Both these flow meters measure the cooling effect produced on the velocity sensor by the fluid molecules. Thermal mass flow meters are primarily used to measure flow rates for gases as they have lesser heat absorption capacity as compared to liquids.
Thermal Mass Flow meters: Applications
Thermal mass flow meters find application in various fields where gas flows have to be measured. These include:
- Detection of Sulphur Dioxide (SO2) and Nitrogen Oxides (NOx) in greenhouse gas emissions
- Measurement of the air to fuel ratio in boilers and steam generators
- Monitoring of gas flares in natural gas and biogas plants
- Testing of gas valves and pressure regulators for leaks
- Measurement of compressed air flow in industrial applications
CORIOLIS MASS FLOW METER: METHOD OF OPERATION
The working principle of the Coriolis Mass Flow meter is based on Newton’s second law of motion, i.e. the mass of a fluid is inversely proportional to its acceleration. Coriolis Mass flow meters are designed with a bent or straight sensor, through which the fluid flow is mapped.

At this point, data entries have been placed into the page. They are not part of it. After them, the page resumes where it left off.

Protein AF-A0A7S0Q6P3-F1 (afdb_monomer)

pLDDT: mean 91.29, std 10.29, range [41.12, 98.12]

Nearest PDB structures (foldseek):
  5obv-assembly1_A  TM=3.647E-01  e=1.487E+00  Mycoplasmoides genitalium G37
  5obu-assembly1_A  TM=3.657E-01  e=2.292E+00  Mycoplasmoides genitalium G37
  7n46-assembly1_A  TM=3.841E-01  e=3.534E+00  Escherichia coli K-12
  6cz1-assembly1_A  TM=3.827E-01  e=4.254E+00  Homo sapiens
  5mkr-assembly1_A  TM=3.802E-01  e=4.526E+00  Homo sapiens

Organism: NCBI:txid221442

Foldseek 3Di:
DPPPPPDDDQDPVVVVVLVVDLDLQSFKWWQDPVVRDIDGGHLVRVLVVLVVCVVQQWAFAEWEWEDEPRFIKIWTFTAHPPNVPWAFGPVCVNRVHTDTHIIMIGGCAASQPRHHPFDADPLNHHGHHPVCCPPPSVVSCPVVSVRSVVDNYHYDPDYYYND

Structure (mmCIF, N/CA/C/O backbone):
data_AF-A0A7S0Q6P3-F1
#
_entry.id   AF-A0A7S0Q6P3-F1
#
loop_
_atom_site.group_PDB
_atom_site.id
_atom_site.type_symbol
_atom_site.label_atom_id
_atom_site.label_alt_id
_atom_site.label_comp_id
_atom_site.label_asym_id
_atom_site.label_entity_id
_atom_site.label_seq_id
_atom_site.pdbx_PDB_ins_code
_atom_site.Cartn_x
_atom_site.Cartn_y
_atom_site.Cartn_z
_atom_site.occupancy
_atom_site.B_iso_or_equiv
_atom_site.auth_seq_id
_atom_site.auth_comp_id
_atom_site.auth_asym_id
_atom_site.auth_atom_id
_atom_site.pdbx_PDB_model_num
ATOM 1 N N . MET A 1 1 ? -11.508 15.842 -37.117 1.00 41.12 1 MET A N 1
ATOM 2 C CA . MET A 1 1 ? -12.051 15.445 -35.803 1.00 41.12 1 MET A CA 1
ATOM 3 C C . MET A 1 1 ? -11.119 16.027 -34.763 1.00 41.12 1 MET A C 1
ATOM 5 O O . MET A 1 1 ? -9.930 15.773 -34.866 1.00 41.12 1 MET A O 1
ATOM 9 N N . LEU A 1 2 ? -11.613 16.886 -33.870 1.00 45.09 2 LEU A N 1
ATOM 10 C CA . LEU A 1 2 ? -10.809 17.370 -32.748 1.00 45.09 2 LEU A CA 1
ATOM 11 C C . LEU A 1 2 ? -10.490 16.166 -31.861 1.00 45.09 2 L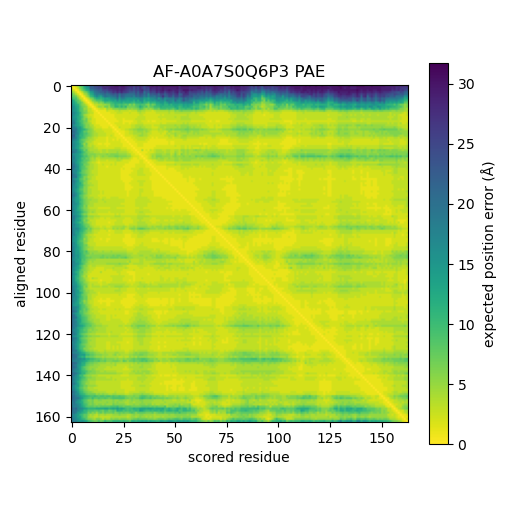EU A C 1
ATOM 13 O O . LEU A 1 2 ? -11.419 15.525 -31.368 1.00 45.09 2 LEU A O 1
ATOM 17 N N . ASP A 1 3 ? -9.204 15.857 -31.706 1.00 45.84 3 ASP A N 1
ATOM 18 C CA . ASP A 1 3 ? -8.712 14.944 -30.680 1.00 45.84 3 ASP A CA 1
ATOM 19 C C . ASP A 1 3 ? -9.285 15.404 -29.340 1.00 45.84 3 ASP A C 1
ATOM 21 O O . ASP A 1 3 ? -8.857 16.411 -28.772 1.00 45.84 3 ASP A O 1
ATOM 25 N N . GLN A 1 4 ? -10.298 14.695 -28.839 1.00 51.31 4 GLN A N 1
ATOM 26 C CA . GLN A 1 4 ? -10.682 14.836 -27.446 1.00 51.31 4 GLN A CA 1
ATOM 27 C C . GLN A 1 4 ? -9.464 14.397 -26.646 1.00 51.31 4 GLN A C 1
ATOM 29 O O . GLN A 1 4 ? -9.170 13.203 -26.572 1.00 51.31 4 GLN A O 1
ATOM 34 N N . GLN A 1 5 ? -8.735 15.364 -26.085 1.00 51.88 5 GLN A N 1
ATOM 35 C CA . GLN A 1 5 ? -7.708 15.092 -25.093 1.00 51.88 5 GLN A CA 1
ATOM 36 C C . GLN A 1 5 ? -8.314 14.134 -24.066 1.00 51.88 5 GLN A C 1
ATOM 38 O O . GLN A 1 5 ? -9.229 14.493 -23.323 1.00 51.88 5 GLN A O 1
ATOM 43 N N . LYS A 1 6 ? -7.836 12.887 -24.055 1.00 51.56 6 LYS A N 1
ATOM 44 C CA . LYS A 1 6 ? -8.181 11.899 -23.035 1.00 51.56 6 LYS A CA 1
ATOM 45 C C . LYS A 1 6 ? -7.450 12.301 -21.759 1.00 51.56 6 LYS A C 1
ATOM 47 O O . LYS A 1 6 ? -6.438 11.713 -21.398 1.00 51.56 6 LYS A O 1
ATOM 52 N N . THR A 1 7 ? -7.907 13.366 -21.110 1.00 59.97 7 THR A N 1
ATOM 53 C CA . THR A 1 7 ? -7.393 13.747 -19.799 1.00 59.97 7 THR A CA 1
ATOM 54 C C . THR A 1 7 ? -7.813 12.655 -18.824 1.00 59.97 7 THR A C 1
ATOM 56 O O . THR A 1 7 ? -9.009 12.409 -18.650 1.00 59.97 7 THR A O 1
ATOM 59 N N . LEU A 1 8 ? -6.841 11.977 -18.210 1.00 60.84 8 LEU A N 1
ATOM 60 C CA . LEU A 1 8 ? -7.115 11.020 -17.143 1.00 60.84 8 LEU A CA 1
ATOM 61 C C . LEU A 1 8 ? -7.898 11.745 -16.042 1.00 60.84 8 LEU A C 1
ATOM 63 O O . LEU A 1 8 ? -7.432 12.741 -15.485 1.00 60.84 8 LEU A O 1
ATOM 67 N N . LYS A 1 9 ? -9.114 11.277 -15.758 1.00 71.25 9 LYS A N 1
ATOM 68 C CA . LYS A 1 9 ? -9.914 11.783 -14.641 1.00 71.25 9 LYS A CA 1
ATOM 69 C C . LYS A 1 9 ? -9.607 10.950 -13.405 1.00 71.25 9 LYS A C 1
ATOM 71 O O . LYS A 1 9 ? -9.445 9.734 -13.490 1.00 71.25 9 LYS A O 1
ATOM 76 N N . ARG A 1 10 ? -9.503 11.625 -12.262 1.00 79.00 10 ARG A N 1
ATOM 77 C CA . ARG A 1 10 ? -9.385 10.958 -10.967 1.00 79.00 10 ARG A CA 1
ATOM 78 C C . ARG A 1 10 ? -10.734 10.357 -10.591 1.00 79.00 10 ARG A C 1
ATOM 80 O O . ARG A 1 10 ? -11.757 11.034 -10.701 1.00 79.00 10 ARG A O 1
ATOM 87 N N . ASP A 1 11 ? -10.716 9.104 -10.174 1.00 80.31 11 ASP A N 1
ATOM 88 C CA . ASP A 1 11 ? -11.868 8.382 -9.669 1.00 80.31 11 ASP A CA 1
ATOM 89 C C . ASP A 1 11 ? -11.924 8.514 -8.146 1.00 80.31 11 ASP A C 1
ATOM 91 O O . ASP A 1 11 ? -11.341 7.747 -7.378 1.00 80.31 11 ASP A O 1
ATOM 95 N N . ASN A 1 12 ? -12.644 9.543 -7.709 1.00 82.75 12 ASN A N 1
ATOM 96 C CA . ASN A 1 12 ? -12.874 9.786 -6.294 1.00 82.75 12 ASN A CA 1
ATOM 97 C C . ASN A 1 12 ? -13.871 8.788 -5.680 1.00 82.75 12 ASN A C 1
ATOM 99 O O . ASN A 1 12 ? -13.960 8.738 -4.456 1.00 82.75 12 ASN A O 1
ATOM 103 N N . ALA A 1 13 ? -14.644 8.039 -6.478 1.00 87.88 13 ALA A N 1
ATOM 104 C CA . ALA A 1 13 ? -15.591 7.057 -5.952 1.00 87.88 13 ALA A CA 1
ATOM 105 C C . ALA A 1 13 ? -14.839 5.849 -5.386 1.00 87.88 13 ALA A C 1
ATOM 107 O O . ALA A 1 13 ? -15.047 5.509 -4.225 1.00 87.88 13 ALA A O 1
ATOM 108 N N . LEU A 1 14 ? -13.861 5.325 -6.132 1.00 90.69 14 LEU A N 1
ATOM 109 C CA . LEU A 1 14 ? -12.987 4.241 -5.676 1.00 90.69 14 LEU A CA 1
ATOM 110 C C . LEU A 1 14 ? -12.319 4.550 -4.326 1.00 90.69 14 LEU A C 1
ATOM 112 O O . LEU A 1 14 ? -12.352 3.741 -3.402 1.00 90.69 14 LEU A O 1
ATOM 116 N N . LEU A 1 15 ? -11.716 5.738 -4.193 1.00 92.75 15 LEU A N 1
ATOM 117 C CA . LEU A 1 15 ? -11.037 6.128 -2.953 1.00 92.75 15 LEU A CA 1
ATOM 118 C C . LEU A 1 15 ? -12.009 6.269 -1.774 1.00 92.75 15 LEU A C 1
ATOM 120 O O . LEU A 1 15 ? -11.625 5.992 -0.640 1.00 92.75 15 LEU A O 1
ATOM 124 N N . ARG A 1 16 ? -13.262 6.675 -2.026 1.00 92.12 16 ARG A N 1
ATOM 125 C CA . ARG A 1 16 ? -14.311 6.722 -0.995 1.00 92.12 16 ARG A CA 1
ATOM 126 C C . ARG A 1 16 ? -14.736 5.325 -0.572 1.00 92.12 16 ARG A C 1
ATOM 128 O O . ARG A 1 16 ? -14.805 5.077 0.621 1.00 92.12 16 ARG A O 1
ATOM 135 N N . GLU A 1 17 ? -14.977 4.428 -1.523 1.00 92.94 17 GLU A N 1
ATOM 136 C CA . GLU A 1 17 ? -15.350 3.037 -1.238 1.00 92.94 17 GLU A CA 1
ATOM 137 C C . GLU A 1 17 ? -14.262 2.327 -0.427 1.00 92.94 17 GLU A C 1
ATOM 139 O O . GLU A 1 17 ? -14.546 1.687 0.588 1.00 92.94 17 GLU A O 1
ATOM 144 N N . PHE A 1 18 ? -12.998 2.519 -0.816 1.00 94.88 18 PHE A N 1
ATOM 145 C CA . PHE A 1 18 ? -11.861 2.001 -0.067 1.00 94.88 18 PHE A CA 1
ATOM 146 C C . PHE A 1 18 ? -11.789 2.577 1.356 1.00 94.88 18 PHE A C 1
ATOM 148 O O . PHE A 1 18 ? -11.581 1.819 2.308 1.00 94.88 18 PHE A O 1
ATOM 155 N N . ASP A 1 19 ? -11.982 3.892 1.519 1.00 94.31 19 ASP A N 1
ATOM 156 C CA . ASP A 1 19 ? -11.947 4.581 2.817 1.00 94.31 19 ASP A CA 1
ATOM 157 C C . ASP A 1 19 ? -13.086 4.162 3.754 1.00 94.31 19 ASP A C 1
ATOM 159 O O . ASP A 1 19 ? -12.861 3.909 4.941 1.00 94.31 19 ASP A O 1
ATOM 163 N N . ASP A 1 20 ? -14.295 4.025 3.211 1.00 93.12 20 ASP A N 1
ATOM 164 C CA . ASP A 1 20 ? -15.498 3.693 3.970 1.00 93.12 20 ASP A CA 1
ATOM 165 C C . ASP A 1 20 ? -15.528 2.203 4.383 1.00 93.12 20 ASP A C 1
ATOM 167 O O . ASP A 1 20 ? -16.177 1.842 5.374 1.00 93.12 20 ASP A O 1
ATOM 171 N N . SER A 1 21 ? -14.775 1.333 3.695 1.00 91.56 21 SER A N 1
ATOM 172 C CA . SER A 1 21 ? -14.683 -0.089 4.038 1.00 91.56 21 SER A CA 1
ATOM 173 C C . SER A 1 21 ? -13.957 -0.337 5.368 1.00 91.56 21 SER A C 1
ATOM 175 O O . SER A 1 21 ? -12.824 0.102 5.608 1.00 91.56 21 SER A O 1
ATOM 177 N N . ARG A 1 22 ? -14.603 -1.114 6.243 1.00 86.38 22 ARG A N 1
ATOM 178 C CA . ARG A 1 22 ? -14.038 -1.607 7.513 1.00 86.38 22 ARG A CA 1
ATOM 179 C C . ARG A 1 22 ? -13.604 -3.069 7.448 1.00 86.38 22 ARG A C 1
ATOM 181 O O . ARG A 1 22 ? -13.160 -3.593 8.468 1.00 86.38 22 ARG A O 1
ATOM 188 N N . ASP A 1 23 ? -13.763 -3.695 6.289 1.00 90.62 23 ASP A N 1
ATOM 189 C CA . ASP A 1 23 ? -13.413 -5.089 6.074 1.00 90.62 23 ASP A CA 1
ATOM 190 C C . ASP A 1 23 ? -11.898 -5.287 6.289 1.00 90.62 23 ASP A C 1
ATOM 192 O O . ASP A 1 23 ? -11.108 -4.507 5.737 1.00 90.62 23 ASP A O 1
ATOM 196 N N . PRO A 1 24 ? -11.464 -6.257 7.118 1.00 84.50 24 PRO A N 1
ATOM 197 C CA . PRO A 1 24 ? -10.047 -6.581 7.270 1.00 84.50 24 PRO A CA 1
ATOM 198 C C . PRO A 1 24 ? -9.368 -6.989 5.956 1.00 84.50 24 PRO A C 1
ATOM 200 O O . PRO A 1 24 ? -8.150 -6.813 5.853 1.00 84.50 24 PRO A O 1
ATOM 203 N N . ASP A 1 25 ? -10.128 -7.461 4.963 1.00 91.75 25 ASP A N 1
ATOM 204 C CA . ASP A 1 25 ? -9.602 -7.813 3.644 1.00 91.75 25 ASP A CA 1
ATOM 205 C C . ASP A 1 25 ? -9.323 -6.596 2.749 1.00 91.75 25 ASP A C 1
ATOM 207 O O . ASP A 1 25 ? -8.631 -6.678 1.739 1.00 91.75 25 ASP A O 1
ATOM 211 N N . VAL A 1 26 ? -9.775 -5.413 3.168 1.00 95.06 26 VAL A N 1
ATOM 212 C CA . VAL A 1 26 ? -9.606 -4.151 2.443 1.00 95.06 26 VAL A CA 1
ATOM 213 C C . VAL A 1 26 ? -8.586 -3.276 3.177 1.00 95.06 26 VAL A C 1
ATOM 215 O O . VAL A 1 26 ? -8.913 -2.205 3.703 1.00 95.06 26 VAL A O 1
ATOM 218 N N . LEU A 1 27 ? -7.333 -3.743 3.258 1.00 96.56 27 LEU A N 1
ATOM 219 C CA . LEU A 1 27 ? -6.239 -3.050 3.957 1.00 96.56 27 LEU A CA 1
ATOM 220 C C . LEU A 1 27 ? -5.376 -2.197 3.020 1.00 96.56 27 LEU A C 1
ATOM 222 O O . LEU A 1 27 ? -5.019 -1.070 3.383 1.00 96.56 27 LEU A O 1
ATOM 226 N N . ALA A 1 28 ? -5.018 -2.730 1.854 1.00 97.62 28 ALA A N 1
ATOM 227 C CA . ALA A 1 28 ? -4.151 -2.071 0.883 1.00 97.62 28 ALA A CA 1
ATOM 228 C C . ALA A 1 28 ? -4.783 -2.093 -0.509 1.00 97.62 28 ALA A C 1
ATOM 230 O O . ALA A 1 28 ? -5.027 -3.164 -1.045 1.00 97.62 28 ALA A O 1
ATOM 231 N N . LEU A 1 29 ? -5.017 -0.918 -1.089 1.00 97.62 29 LEU A N 1
ATOM 232 C CA . LEU A 1 29 ? -5.515 -0.753 -2.454 1.00 97.62 29 LEU A CA 1
ATOM 233 C C . LEU A 1 29 ? -4.338 -0.715 -3.429 1.00 97.62 29 LEU A C 1
ATOM 235 O O . LEU A 1 29 ? -3.364 0.002 -3.186 1.00 97.62 29 LEU A O 1
ATOM 239 N N . TYR A 1 30 ? -4.435 -1.430 -4.544 1.00 95.94 30 TYR A N 1
ATOM 240 C CA . TYR A 1 30 ? -3.425 -1.430 -5.600 1.00 95.94 30 TYR A CA 1
ATOM 241 C C . TYR A 1 30 ? -4.064 -1.488 -6.992 1.00 95.94 30 TYR A C 1
ATOM 243 O O . TYR A 1 30 ? -5.253 -1.762 -7.136 1.00 95.94 30 TYR A O 1
ATOM 251 N N . TYR A 1 31 ? -3.275 -1.179 -8.023 1.00 94.44 31 TYR A N 1
ATOM 252 C CA . TYR A 1 31 ? -3.692 -1.322 -9.418 1.00 94.44 31 TYR A CA 1
ATOM 253 C C . TYR A 1 31 ? -3.034 -2.563 -10.026 1.00 94.44 31 TYR A C 1
ATOM 255 O O . TYR A 1 31 ? -1.807 -2.634 -10.118 1.00 94.44 31 TYR A O 1
ATOM 263 N N . HIS A 1 32 ? -3.844 -3.533 -10.439 1.00 88.62 32 HIS A N 1
ATOM 264 C CA . HIS A 1 32 ? -3.397 -4.763 -11.074 1.00 88.62 32 HIS A CA 1
ATOM 265 C C . HIS A 1 32 ? -3.259 -4.552 -12.588 1.00 88.62 32 HIS A C 1
ATOM 267 O O . HIS A 1 32 ? -4.242 -4.504 -13.329 1.00 88.62 32 HIS A O 1
ATOM 273 N N . TYR A 1 33 ? -2.016 -4.418 -13.062 1.00 84.62 33 TYR A N 1
ATOM 274 C CA . TYR A 1 33 ? -1.722 -4.059 -14.454 1.00 84.62 33 TYR A CA 1
ATOM 275 C C . TYR A 1 33 ? -2.265 -5.054 -15.484 1.00 84.62 33 TYR A C 1
ATOM 277 O O . TYR A 1 33 ? -2.737 -4.633 -16.538 1.00 84.62 33 TYR A O 1
ATOM 285 N N . LYS A 1 34 ? -2.221 -6.358 -15.186 1.00 86.75 34 LYS A N 1
ATOM 286 C CA . LYS A 1 34 ? -2.653 -7.407 -16.121 1.00 86.75 34 LYS A CA 1
ATOM 287 C C . LYS A 1 34 ? -4.140 -7.296 -16.459 1.00 86.75 34 LYS A C 1
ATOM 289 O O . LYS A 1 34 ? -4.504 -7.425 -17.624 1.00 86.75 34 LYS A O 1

In the bent-tube design, the velocity sensor tube is made to vibrate using electromagnetic current, at a small fixed amplitude. Sensors are fixed at the inlet and outlet junctures of the tube, at equal distances from the central fixed point. When there is no fluid flowing through the tube, the amplitude is constant and the sensors at either end are in phase with one another.
When fluid starts flowing through the tube, the inertia of the fluid causes the amplitude of the measuring tube to change. This creates a phase difference between the entry and exit sensors which is measured in terms of time. The time difference measured is used to calculate the mass flow rate of the fluid.
Coriolis flow meters are applicable for mass flow measurement in liquids as well as gases, but are prominently used for liquids as a high-density fluid is required to maintain the momentum of oscillation which is critical for measuring the mass flow rate.
Coriolis Mass Flow meters: Applications
Coriolis mass flow meters are used in various applications where liquid flow rate has to measured accurately. These include:
- Industrial applications such as measurement of mass flow rate for solvents, adhesives, resins, and more
- In food and beverage industries for critical flow measurement during bottling and packaging
- In the oil and gas plants for detection of fluid flow rate
- As positive-displacement meters in downstream petroleum fluids in the petrochemical industry
- Mining, mineral processing, paint, coating, and sealant applications
CONCLUSION:
In terms of accuracy, the Coriolis mass flow meter is superior to the Thermal mass flow meter which makes it the natural choice for custody-transfer applications. However, the high cost of the Coriolis flow meter deters their use in applications where accuracy is secondary. The recent developments in Thermal mass flow meters, such as improved flow sensitivity, advanced computational algorithms to detect accurate mass flow rate, and hyper-fast microprocessors have led to increased use of Thermal mass flow meters at much less installation cost.